Task description: Take the data below and extract the lines from the one with "ATOM 261 C C" to the one with "ATOM 277 N N", inclusive, exactly as written.

Items listed in a dataset:
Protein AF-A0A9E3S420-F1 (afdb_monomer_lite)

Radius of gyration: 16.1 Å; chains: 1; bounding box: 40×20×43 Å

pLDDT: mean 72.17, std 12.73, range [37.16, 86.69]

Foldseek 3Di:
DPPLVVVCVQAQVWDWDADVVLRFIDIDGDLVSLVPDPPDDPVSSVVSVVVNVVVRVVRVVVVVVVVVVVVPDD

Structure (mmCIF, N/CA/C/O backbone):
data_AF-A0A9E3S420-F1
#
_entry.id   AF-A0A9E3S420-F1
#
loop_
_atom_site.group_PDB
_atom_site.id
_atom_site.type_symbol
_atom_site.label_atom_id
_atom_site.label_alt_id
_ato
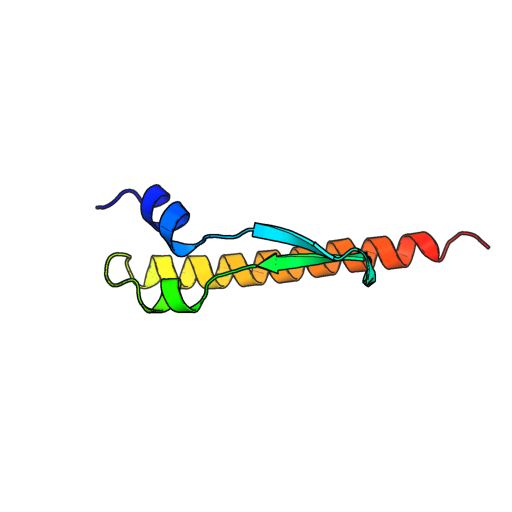m_site.label_comp_id
_atom_site.label_asym_id
_atom_site.label_entity_id
_atom_site.label_seq_id
_atom_site.pdbx_PDB_ins_code
_atom_site.Cartn_x
_atom_site.Cartn_y
_atom_site.Cartn_z
_atom_site.occupancy
_atom_site.B_iso_or_equiv
_atom_site.auth_seq_id
_atom_site.auth_comp_id
_atom_site.auth_asym_id
_atom_site.auth_atom_id
_atom_site.pdbx_PDB_model_num
ATOM 1 N N . MET A 1 1 ? -15.075 -11.042 15.701 1.00 48.34 1 MET A N 1
ATOM 2 C CA . MET A 1 1 ? -14.174 -10.087 15.019 1.00 48.34 1 MET A CA 1
ATOM 3 C C . MET A 1 1 ? -14.549 -10.111 13.548 1.00 48.34 1 MET A C 1
ATOM 5 O O . MET A 1 1 ? -14.612 -11.225 13.033 1.00 48.34 1 MET A O 1
ATOM 9 N N . PRO A 1 2 ? -14.853 -8.973 12.894 1.00 51.28 2 PRO A N 1
ATOM 10 C CA . PRO A 1 2 ? -15.008 -8.970 11.442 1.00 51.28 2 PRO A CA 1
ATOM 11 C C . PRO A 1 2 ? -13.752 -9.601 10.847 1.00 51.28 2 PRO A C 1
ATOM 13 O O . PRO A 1 2 ? -12.642 -9.356 11.335 1.00 51.28 2 PRO A O 1
ATOM 16 N N . ALA A 1 3 ? -13.928 -10.504 9.887 1.00 60.16 3 ALA A N 1
ATOM 17 C CA . ALA A 1 3 ? -12.810 -11.256 9.355 1.00 60.16 3 ALA A CA 1
ATOM 18 C C . ALA A 1 3 ? -11.830 -10.254 8.735 1.00 60.16 3 ALA A C 1
ATOM 20 O O . ALA A 1 3 ? -12.204 -9.487 7.857 1.00 60.16 3 ALA A O 1
ATOM 21 N N . LEU A 1 4 ? -10.573 -10.256 9.179 1.00 60.25 4 LEU A N 1
ATOM 22 C CA . LEU A 1 4 ? -9.500 -9.362 8.714 1.00 60.25 4 LEU A CA 1
ATOM 23 C C . LEU A 1 4 ? -9.454 -9.210 7.174 1.00 60.25 4 LEU A C 1
ATOM 25 O O . LEU A 1 4 ? -9.091 -8.157 6.654 1.00 60.25 4 LEU A O 1
ATOM 29 N N . LYS A 1 5 ? -9.870 -10.263 6.453 1.00 58.38 5 LYS A N 1
ATOM 30 C CA . LYS A 1 5 ? -10.036 -10.310 4.993 1.00 58.38 5 LYS A CA 1
ATOM 31 C C . LYS A 1 5 ? -11.061 -9.307 4.443 1.00 58.38 5 LYS A C 1
ATOM 33 O O . LYS A 1 5 ? -10.811 -8.727 3.393 1.00 58.38 5 LYS A O 1
ATOM 38 N N . GLU A 1 6 ? -12.177 -9.080 5.130 1.00 60.28 6 GLU A N 1
ATOM 39 C CA . GLU A 1 6 ? -13.210 -8.117 4.721 1.00 60.28 6 GLU A CA 1
ATOM 40 C C . GLU A 1 6 ? -12.735 -6.673 4.932 1.00 60.28 6 GLU A C 1
ATOM 42 O O . GLU A 1 6 ? -12.869 -5.861 4.019 1.00 60.28 6 GLU A O 1
ATOM 47 N N . CYS A 1 7 ? -12.064 -6.382 6.059 1.00 61.44 7 CYS A N 1
ATOM 48 C CA . CYS A 1 7 ? -11.370 -5.100 6.276 1.00 61.44 7 CYS A CA 1
ATOM 49 C C . CYS A 1 7 ? -10.342 -4.834 5.160 1.00 61.44 7 CYS A C 1
ATOM 51 O O . CYS A 1 7 ? -10.259 -3.721 4.647 1.00 61.44 7 CYS A O 1
ATOM 53 N N . PHE A 1 8 ? -9.573 -5.853 4.753 1.00 62.19 8 PHE A N 1
ATOM 54 C CA . PHE A 1 8 ? -8.598 -5.730 3.664 1.00 62.19 8 PHE A CA 1
ATOM 55 C C . PHE A 1 8 ? -9.280 -5.379 2.336 1.00 62.19 8 PHE A C 1
ATOM 57 O O . PHE A 1 8 ? -8.890 -4.421 1.677 1.00 62.19 8 PHE A O 1
ATOM 64 N N . GLY A 1 9 ? -10.322 -6.118 1.948 1.00 62.34 9 GLY A N 1
ATOM 65 C CA . GLY A 1 9 ? -11.040 -5.874 0.694 1.00 62.34 9 GLY A CA 1
ATOM 66 C C . GLY A 1 9 ? -11.711 -4.498 0.634 1.00 62.34 9 GLY A C 1
ATOM 67 O O . GLY A 1 9 ? -11.706 -3.863 -0.417 1.00 62.34 9 GLY A O 1
ATOM 68 N N . GLN A 1 10 ? -12.241 -4.016 1.761 1.00 62.38 10 GLN A N 1
ATOM 69 C CA . GLN A 1 10 ? -12.938 -2.729 1.836 1.00 62.38 10 GLN A CA 1
ATOM 70 C C . GLN A 1 10 ? -11.993 -1.520 1.903 1.00 62.38 10 GLN A 
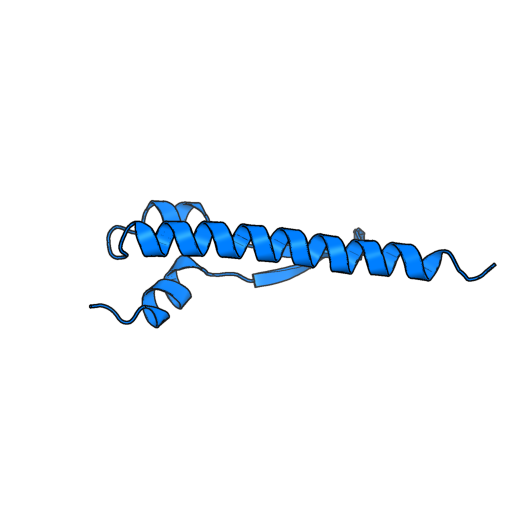C 1
ATOM 72 O O . GLN A 1 10 ? -12.311 -0.477 1.335 1.00 62.38 10 GLN A O 1
ATOM 77 N N . LEU A 1 11 ? -10.843 -1.647 2.577 1.00 61.12 11 L
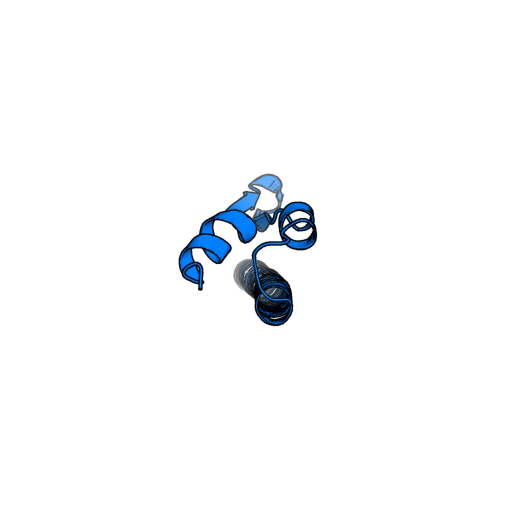EU A N 1
ATOM 78 C CA . LEU A 1 11 ? -9.979 -0.502 2.906 1.00 61.12 11 LEU A CA 1
ATOM 79 C C . LEU A 1 11 ? -8.666 -0.476 2.158 1.00 61.12 11 LEU A C 1
ATOM 81 O O . LEU A 1 11 ? -8.124 0.600 1.926 1.00 61.12 11 LEU A O 1
ATOM 85 N N . ALA A 1 12 ? -8.127 -1.642 1.806 1.00 62.62 12 ALA A N 1
ATOM 86 C CA . ALA A 1 12 ? -6.888 -1.663 1.059 1.00 62.62 12 ALA A CA 1
ATOM 87 C C . ALA A 1 12 ? -7.129 -1.114 -0.347 1.00 62.62 12 ALA A C 1
ATOM 89 O O . ALA A 1 12 ? -6.272 -0.387 -0.831 1.00 62.62 12 ALA A O 1
ATOM 90 N N . ASN A 1 13 ? -8.275 -1.443 -0.975 1.00 66.75 13 ASN A N 1
ATOM 91 C CA . ASN A 1 13 ? -8.671 -1.094 -2.352 1.00 66.75 13 ASN A CA 1
ATOM 92 C C . ASN A 1 13 ? -7.477 -0.746 -3.263 1.00 66.75 13 ASN A C 1
ATOM 94 O O . ASN A 1 13 ? -7.410 0.315 -3.888 1.00 66.75 13 ASN A O 1
ATOM 98 N N . MET A 1 14 ? -6.483 -1.637 -3.241 1.00 73.75 14 MET A N 1
ATOM 99 C CA . MET A 1 14 ? -5.186 -1.419 -3.851 1.00 73.75 14 MET A CA 1
ATOM 100 C C . MET A 1 14 ? -5.286 -1.891 -5.287 1.00 73.75 14 MET A C 1
ATOM 102 O O . MET A 1 14 ? -5.599 -3.053 -5.540 1.00 73.75 14 MET A O 1
ATOM 106 N N . SER A 1 15 ? -4.975 -1.014 -6.234 1.00 79.56 15 SER A N 1
ATOM 107 C CA . SER A 1 15 ? -4.841 -1.418 -7.632 1.00 79.56 15 SER A CA 1
ATOM 108 C C . SER A 1 15 ? -3.495 -0.966 -8.168 1.00 79.56 15 SER A C 1
ATOM 110 O O . SER A 1 15 ? -3.160 0.216 -8.072 1.00 79.56 15 SER A O 1
ATOM 112 N N . ILE A 1 16 ? -2.739 -1.895 -8.748 1.00 82.38 16 ILE A N 1
ATOM 113 C CA . ILE A 1 16 ? -1.545 -1.561 -9.521 1.00 82.38 16 ILE A CA 1
ATOM 114 C C . ILE A 1 16 ? -2.021 -1.126 -10.902 1.00 82.38 16 ILE A C 1
ATOM 116 O O . ILE A 1 16 ? -2.769 -1.845 -11.565 1.00 82.38 16 ILE A O 1
ATOM 120 N N . ARG A 1 17 ? -1.609 0.064 -11.330 1.00 82.94 17 ARG A N 1
ATOM 121 C CA . ARG A 1 17 ? -1.881 0.572 -12.673 1.00 82.94 17 ARG A CA 1
ATOM 122 C C . ARG A 1 17 ? -0.572 0.842 -13.385 1.00 82.94 17 ARG A C 1
ATOM 124 O O . ARG A 1 17 ? 0.387 1.301 -12.772 1.00 82.94 17 ARG A O 1
ATOM 131 N N . PHE A 1 18 ? -0.552 0.563 -14.679 1.00 83.69 18 PHE A N 1
ATOM 132 C CA . PHE A 1 18 ? 0.564 0.912 -15.539 1.00 83.69 18 PHE A CA 1
ATOM 133 C C . PHE A 1 18 ? 0.289 2.254 -16.208 1.00 83.69 18 PHE A C 1
ATOM 135 O O . PHE A 1 18 ? -0.843 2.547 -16.600 1.00 83.69 18 PHE A O 1
ATOM 142 N N . ARG A 1 19 ? 1.316 3.092 -16.285 1.00 81.00 19 ARG A N 1
ATOM 143 C CA . ARG A 1 19 ? 1.252 4.411 -16.897 1.00 81.00 19 ARG A CA 1
ATOM 144 C C . ARG A 1 19 ? 2.079 4.391 -18.173 1.00 81.00 19 ARG A C 1
ATOM 146 O O . ARG A 1 19 ? 3.305 4.421 -18.112 1.00 81.00 19 ARG A O 1
ATOM 153 N N . ASP A 1 20 ? 1.401 4.353 -19.315 1.00 79.25 20 ASP A N 1
ATOM 154 C CA . ASP A 1 20 ? 2.045 4.125 -20.614 1.00 79.25 20 ASP A CA 1
ATOM 155 C C . ASP A 1 20 ? 3.097 5.184 -20.963 1.00 79.25 20 ASP A C 1
ATOM 157 O O . ASP A 1 20 ? 4.160 4.851 -21.484 1.00 79.25 20 ASP A O 1
ATOM 161 N N . HIS A 1 21 ? 2.853 6.454 -20.620 1.00 81.12 21 HIS A N 1
ATOM 162 C CA . HIS A 1 21 ? 3.763 7.550 -20.970 1.00 81.12 21 HIS A CA 1
ATOM 163 C C . HIS A 1 21 ? 5.070 7.551 -20.176 1.00 81.12 21 HIS A C 1
ATOM 165 O O . HIS A 1 21 ? 6.100 7.948 -20.709 1.00 81.12 21 HIS A O 1
ATOM 171 N N . SER A 1 22 ? 5.044 7.126 -18.911 1.00 79.50 22 SER A N 1
ATOM 172 C CA . SER A 1 22 ? 6.239 7.057 -18.061 1.00 79.50 22 SER A CA 1
ATOM 173 C C . SER A 1 22 ? 6.809 5.643 -17.963 1.00 79.50 22 SER A C 1
ATOM 175 O O . SER A 1 22 ? 7.827 5.454 -17.309 1.00 79.50 22 SER A O 1
ATOM 177 N N . LYS A 1 23 ? 6.162 4.658 -18.604 1.00 81.00 23 LYS A N 1
ATOM 178 C CA . LYS A 1 23 ? 6.462 3.222 -18.514 1.00 81.00 23 LYS A CA 1
ATOM 179 C C . LYS A 1 23 ? 6.648 2.725 -17.075 1.00 81.00 23 LYS A C 1
ATOM 181 O O . LYS A 1 23 ? 7.494 1.872 -16.819 1.00 81.00 23 LYS A O 1
ATOM 186 N N . GLN A 1 24 ? 5.847 3.256 -16.155 1.00 80.31 24 GLN A N 1
ATOM 187 C CA . GLN A 1 24 ? 5.955 2.989 -14.720 1.00 80.31 24 GLN A CA 1
ATOM 188 C C . GLN A 1 24 ? 4.670 2.393 -14.159 1.00 80.31 24 GLN A C 1
ATOM 190 O O . GLN A 1 24 ? 3.561 2.767 -14.558 1.00 80.31 24 GLN A O 1
ATOM 195 N N . HIS A 1 25 ? 4.825 1.494 -13.197 1.00 82.19 25 HIS A N 1
ATOM 196 C CA . HIS A 1 25 ? 3.736 0.984 -12.385 1.00 82.19 25 HIS A CA 1
ATOM 197 C C . HIS A 1 25 ? 3.553 1.886 -11.171 1.00 82.19 25 HIS A C 1
ATOM 199 O O . HIS A 1 25 ? 4.503 2.269 -10.495 1.00 82.19 25 HIS A O 1
ATOM 205 N N . PHE A 1 26 ? 2.306 2.197 -10.842 1.00 80.62 26 PHE A N 1
ATOM 206 C CA . PHE A 1 26 ? 1.988 2.918 -9.621 1.00 80.62 26 PHE A CA 1
ATOM 207 C C . PHE A 1 26 ? 0.889 2.206 -8.851 1.00 80.62 26 PHE A C 1
ATOM 209 O O . PHE A 1 26 ? -0.042 1.626 -9.418 1.00 80.62 26 PHE A O 1
ATOM 216 N N . LEU A 1 27 ? 1.008 2.269 -7.530 1.00 84.12 27 LEU A N 1
ATOM 217 C CA . LEU A 1 27 ? -0.009 1.781 -6.622 1.00 84.12 27 LEU A CA 1
ATOM 218 C C . LEU A 1 27 ? -1.046 2.884 -6.411 1.00 84.12 27 LEU A C 1
ATOM 220 O O . LEU A 1 27 ? -0.725 3.960 -5.906 1.00 84.12 27 LEU A O 1
ATOM 224 N N . ARG A 1 28 ? -2.295 2.617 -6.783 1.00 82.81 28 ARG A N 1
ATOM 225 C CA . ARG A 1 28 ? -3.436 3.444 -6.390 1.00 82.81 28 ARG A CA 1
ATOM 226 C C . ARG A 1 28 ? -3.996 2.894 -5.084 1.00 82.81 28 ARG A C 1
ATOM 228 O O . ARG A 1 28 ? -4.369 1.724 -5.038 1.00 82.81 28 ARG A O 1
ATOM 235 N N . VAL A 1 29 ? -4.052 3.752 -4.071 1.00 79.94 29 VAL A N 1
ATOM 236 C CA . VAL A 1 29 ? -4.560 3.462 -2.725 1.00 79.94 29 VAL A CA 1
ATOM 237 C C . VAL A 1 29 ? -5.514 4.581 -2.323 1.00 79.94 29 VAL A C 1
ATOM 239 O O . VAL A 1 29 ? -5.263 5.741 -2.646 1.00 79.94 29 VAL A O 1
ATOM 242 N N . ASP A 1 30 ? -6.588 4.235 -1.624 1.00 77.94 30 ASP A N 1
ATOM 243 C CA . ASP A 1 30 ? -7.508 5.188 -1.003 1.00 77.94 30 ASP A CA 1
ATOM 244 C C . ASP A 1 30 ? -7.159 5.331 0.491 1.00 77.94 30 ASP A C 1
ATOM 246 O O . ASP A 1 30 ? -7.693 4.638 1.357 1.00 77.94 30 ASP A O 1
ATOM 250 N N . GLU A 1 31 ? -6.156 6.165 0.788 1.00 73.31 31 GLU A N 1
ATOM 251 C CA . GLU A 1 31 ? -5.628 6.330 2.152 1.00 73.31 31 GLU A CA 1
ATOM 252 C C . GLU A 1 31 ? -6.614 7.047 3.092 1.00 73.31 31 GLU A C 1
ATOM 254 O O . GLU A 1 31 ? -6.521 6.885 4.310 1.00 73.31 31 GLU A O 1
ATOM 259 N N . GLU A 1 32 ? -7.562 7.816 2.550 1.00 76.00 32 GLU A N 1
ATOM 260 C CA . GLU A 1 32 ? -8.594 8.511 3.329 1.00 76.00 32 GLU A CA 1
ATOM 261 C C . GLU A 1 32 ? -9.601 7.516 3.907 1.00 76.00 32 GLU A C 1
ATOM 263 O O . GLU A 1 32 ? -9.808 7.501 5.121 1.00 76.00 32 GLU A O 1
ATOM 268 N N . LYS A 1 33 ? -10.091 6.569 3.096 1.00 73.94 33 LYS A N 1
ATOM 269 C CA . LYS A 1 33 ? -10.970 5.492 3.588 1.00 73.94 33 LYS A CA 1
ATOM 270 C C . LYS A 1 33 ? -10.353 4.665 4.706 1.00 73.94 33 LYS A C 1
ATOM 272 O O . LYS A 1 33 ? -11.042 4.239 5.631 1.00 73.94 33 LYS A O 1
ATOM 277 N N . LEU A 1 34 ? -9.047 4.421 4.634 1.00 71.19 34 LEU A N 1
ATOM 278 C CA . LEU A 1 34 ? -8.344 3.662 5.662 1.00 71.19 34 LEU A CA 1
ATOM 279 C C . LEU A 1 34 ? -8.286 4.421 7.000 1.00 71.19 34 LEU A C 1
ATOM 281 O O . LEU A 1 34 ? -8.370 3.800 8.065 1.00 71.19 34 LEU A O 1
ATOM 285 N N . LYS A 1 35 ? -8.171 5.755 6.955 1.00 71.00 35 LYS A N 1
ATOM 286 C CA . LYS A 1 35 ? -8.202 6.619 8.145 1.00 71.00 35 LYS A CA 1
ATOM 287 C C . LYS A 1 35 ? -9.604 6.667 8.757 1.00 71.00 35 LYS A C 1
ATOM 289 O O . LYS A 1 35 ? -9.720 6.462 9.964 1.00 71.00 35 LYS A O 1
ATOM 294 N N . GLU A 1 36 ? -10.632 6.828 7.923 1.00 72.44 36 GLU A N 1
ATOM 295 C CA . GLU A 1 36 ? -12.053 6.946 8.304 1.00 72.44 36 GLU A CA 1
ATOM 296 C C . GLU A 1 36 ? -12.690 5.642 8.816 1.00 72.44 36 GLU A C 1
ATOM 298 O O . GLU A 1 36 ? -13.811 5.634 9.317 1.00 72.44 36 GLU A O 1
ATOM 303 N N . CYS A 1 37 ? -12.000 4.510 8.694 1.00 72.62 37 CYS A N 1
ATOM 304 C CA . CYS A 1 37 ? -12.565 3.222 9.066 1.00 72.62 37 CYS A CA 1
ATOM 305 C C . CYS A 1 37 ? -12.639 2.992 10.584 1.00 72.62 37 CYS A C 1
ATOM 307 O O . CYS A 1 37 ? -11.684 2.507 11.178 1.00 72.62 37 CYS A O 1
ATOM 309 N N . ASP A 1 38 ? -13.768 3.207 11.242 1.00 71.56 38 ASP A N 1
ATOM 310 C CA . ASP A 1 38 ? -13.864 2.947 12.693 1.00 71.56 38 ASP A CA 1
ATOM 311 C C . ASP A 1 38 ? -14.023 1.463 13.073 1.00 71.56 38 ASP A C 1
ATOM 313 O O . ASP A 1 38 ? -13.982 1.101 14.249 1.00 71.56 38 ASP A O 1
ATOM 317 N N . THR A 1 39 ? -14.162 0.572 12.089 1.00 74.50 39 THR A N 1
ATOM 318 C CA . THR A 1 39 ? -14.433 -0.854 12.320 1.00 74.50 39 THR A CA 1
ATOM 319 C C . THR A 1 39 ? -13.181 -1.714 12.488 1.00 74.50 39 THR A C 1
ATOM 321 O O . THR A 1 39 ? -13.262 -2.782 13.100 1.00 74.50 39 THR A O 1
ATOM 324 N N . CYS A 1 40 ? -12.017 -1.289 11.980 1.00 73.62 40 CYS A N 1
ATOM 325 C CA . CYS A 1 40 ? -10.789 -2.08
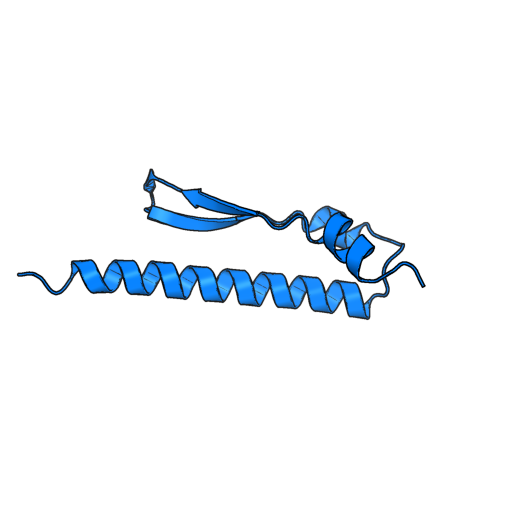6 12.064 1.00 73.62 40 CYS A CA 1
ATOM 326 C C . CYS A 1 40 ? -9.877 -1.616 13.217 1.00 73.62 40 CYS A C 1
ATOM 328 O O . CYS A 1 40 ? -9.687 -0.410 13.401 1.00 73.62 40 CYS A O 1
ATOM 330 N N . PRO A 1 41 ? -9.234 -2.543 13.958 1.00 82.00 41 PRO A N 1
ATOM 331 C CA . PRO A 1 41 ? -8.294 -2.192 15.021 1.00 82.00 41 PRO A CA 1
ATOM 332 C C . PRO A 1 41 ? -7.136 -1.322 14.518 1.00 82.00 41 PRO A C 1
ATOM 334 O O . PRO A 1 41 ? -6.612 -1.552 13.425 1.00 82.00 41 PRO A O 1
ATOM 337 N N . LEU A 1 42 ? -6.667 -0.389 15.355 1.00 79.62 42 LEU A N 1
ATOM 338 C CA . LEU A 1 42 ? -5.567 0.530 15.027 1.00 79.62 42 LEU A CA 1
ATOM 339 C C . LEU A 1 42 ? -4.331 -0.203 14.483 1.00 79.62 42 LEU A C 1
ATOM 341 O O . LEU A 1 42 ? -3.789 0.179 13.452 1.00 79.62 42 LEU A O 1
ATOM 345 N N . PHE A 1 43 ? -3.943 -1.311 15.121 1.00 79.06 43 PHE A N 1
ATOM 346 C CA . PHE A 1 43 ? -2.823 -2.141 14.674 1.00 79.06 43 PHE A CA 1
ATOM 347 C C . PHE A 1 43 ? -2.988 -2.633 13.226 1.00 79.06 43 PHE A C 1
ATOM 349 O O . PHE A 1 43 ? -2.048 -2.586 12.438 1.00 79.06 43 PHE A O 1
ATOM 356 N N . THR A 1 44 ? -4.197 -3.056 12.847 1.00 78.50 44 THR A N 1
ATOM 357 C CA . THR A 1 44 ? -4.493 -3.522 11.483 1.00 78.50 44 THR A CA 1
ATOM 358 C C . THR A 1 44 ? -4.392 -2.380 10.472 1.00 78.50 44 THR A C 1
ATOM 360 O O . THR A 1 44 ? -3.801 -2.559 9.408 1.00 78.50 44 THR A O 1
ATOM 363 N N . LYS A 1 45 ? -4.884 -1.183 10.822 1.00 76.75 45 LYS A N 1
ATOM 364 C CA . LYS A 1 45 ? -4.728 0.016 9.982 1.00 76.75 45 LYS A CA 1
ATOM 365 C C . LYS A 1 45 ? -3.255 0.367 9.760 1.00 76.75 45 LYS A C 1
ATOM 367 O O . LYS A 1 45 ? -2.845 0.597 8.625 1.00 76.75 45 LYS A O 1
ATOM 372 N N . CYS A 1 46 ? -2.451 0.363 10.826 1.00 78.38 46 CYS A N 1
ATOM 373 C CA . CYS A 1 46 ? -1.013 0.629 10.744 1.00 78.38 46 CYS A CA 1
ATOM 374 C C . CYS A 1 46 ? -0.290 -0.398 9.863 1.00 78.38 46 CYS A C 1
ATOM 376 O O . CYS A 1 46 ? 0.554 -0.021 9.051 1.00 78.38 46 CYS A O 1
ATOM 378 N N . MET A 1 47 ? -0.652 -1.680 9.973 1.00 82.25 47 MET A N 1
ATOM 379 C CA . MET A 1 47 ? -0.115 -2.727 9.102 1.00 82.25 47 MET A CA 1
ATOM 380 C C . MET A 1 47 ? -0.448 -2.469 7.629 1.00 82.25 47 MET A C 1
ATOM 382 O O . MET A 1 47 ? 0.434 -2.603 6.786 1.00 82.25 47 MET A O 1
ATOM 386 N N . PHE A 1 48 ? -1.675 -2.050 7.299 1.00 79.62 48 PHE A N 1
ATOM 387 C CA . PHE A 1 48 ? -2.041 -1.721 5.914 1.00 79.62 48 PHE A CA 1
ATOM 388 C C . PHE A 1 48 ? -1.262 -0.538 5.357 1.00 79.62 48 PHE A C 1
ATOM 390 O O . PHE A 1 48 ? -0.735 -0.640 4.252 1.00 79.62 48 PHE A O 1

Result for this task:
ATOM 261 C C . GLU A 1 32 ? -9.601 7.516 3.907 1.00 76.00 32 GLU A C 1
ATOM 263 O O . GLU A 1 32 ? -9.808 7.501 5.121 1.00 76.00 32 GLU A O 1
ATOM 268 N N . LYS A 1 33 ? -10.091 6.569 3.096 1.00 73.94 33 LYS A N 1
ATOM 269 C CA . LYS A 1 33 ? -10.970 5.492 3.588 1.00 73.94 33 LYS A CA 1
ATOM 270 C C . LYS A 1 33 ? -10.353 4.665 4.706 1.00 73.94 33 LYS A C 1
ATOM 272 O O . LYS A 1 33 ? -11.042 4.239 5.631 1.00 73.94 33 LYS A O 1
ATOM 277 N N . LEU A 1 34 ? -9.047 4.421 4.634 1.00 71.19 34 LEU A N 1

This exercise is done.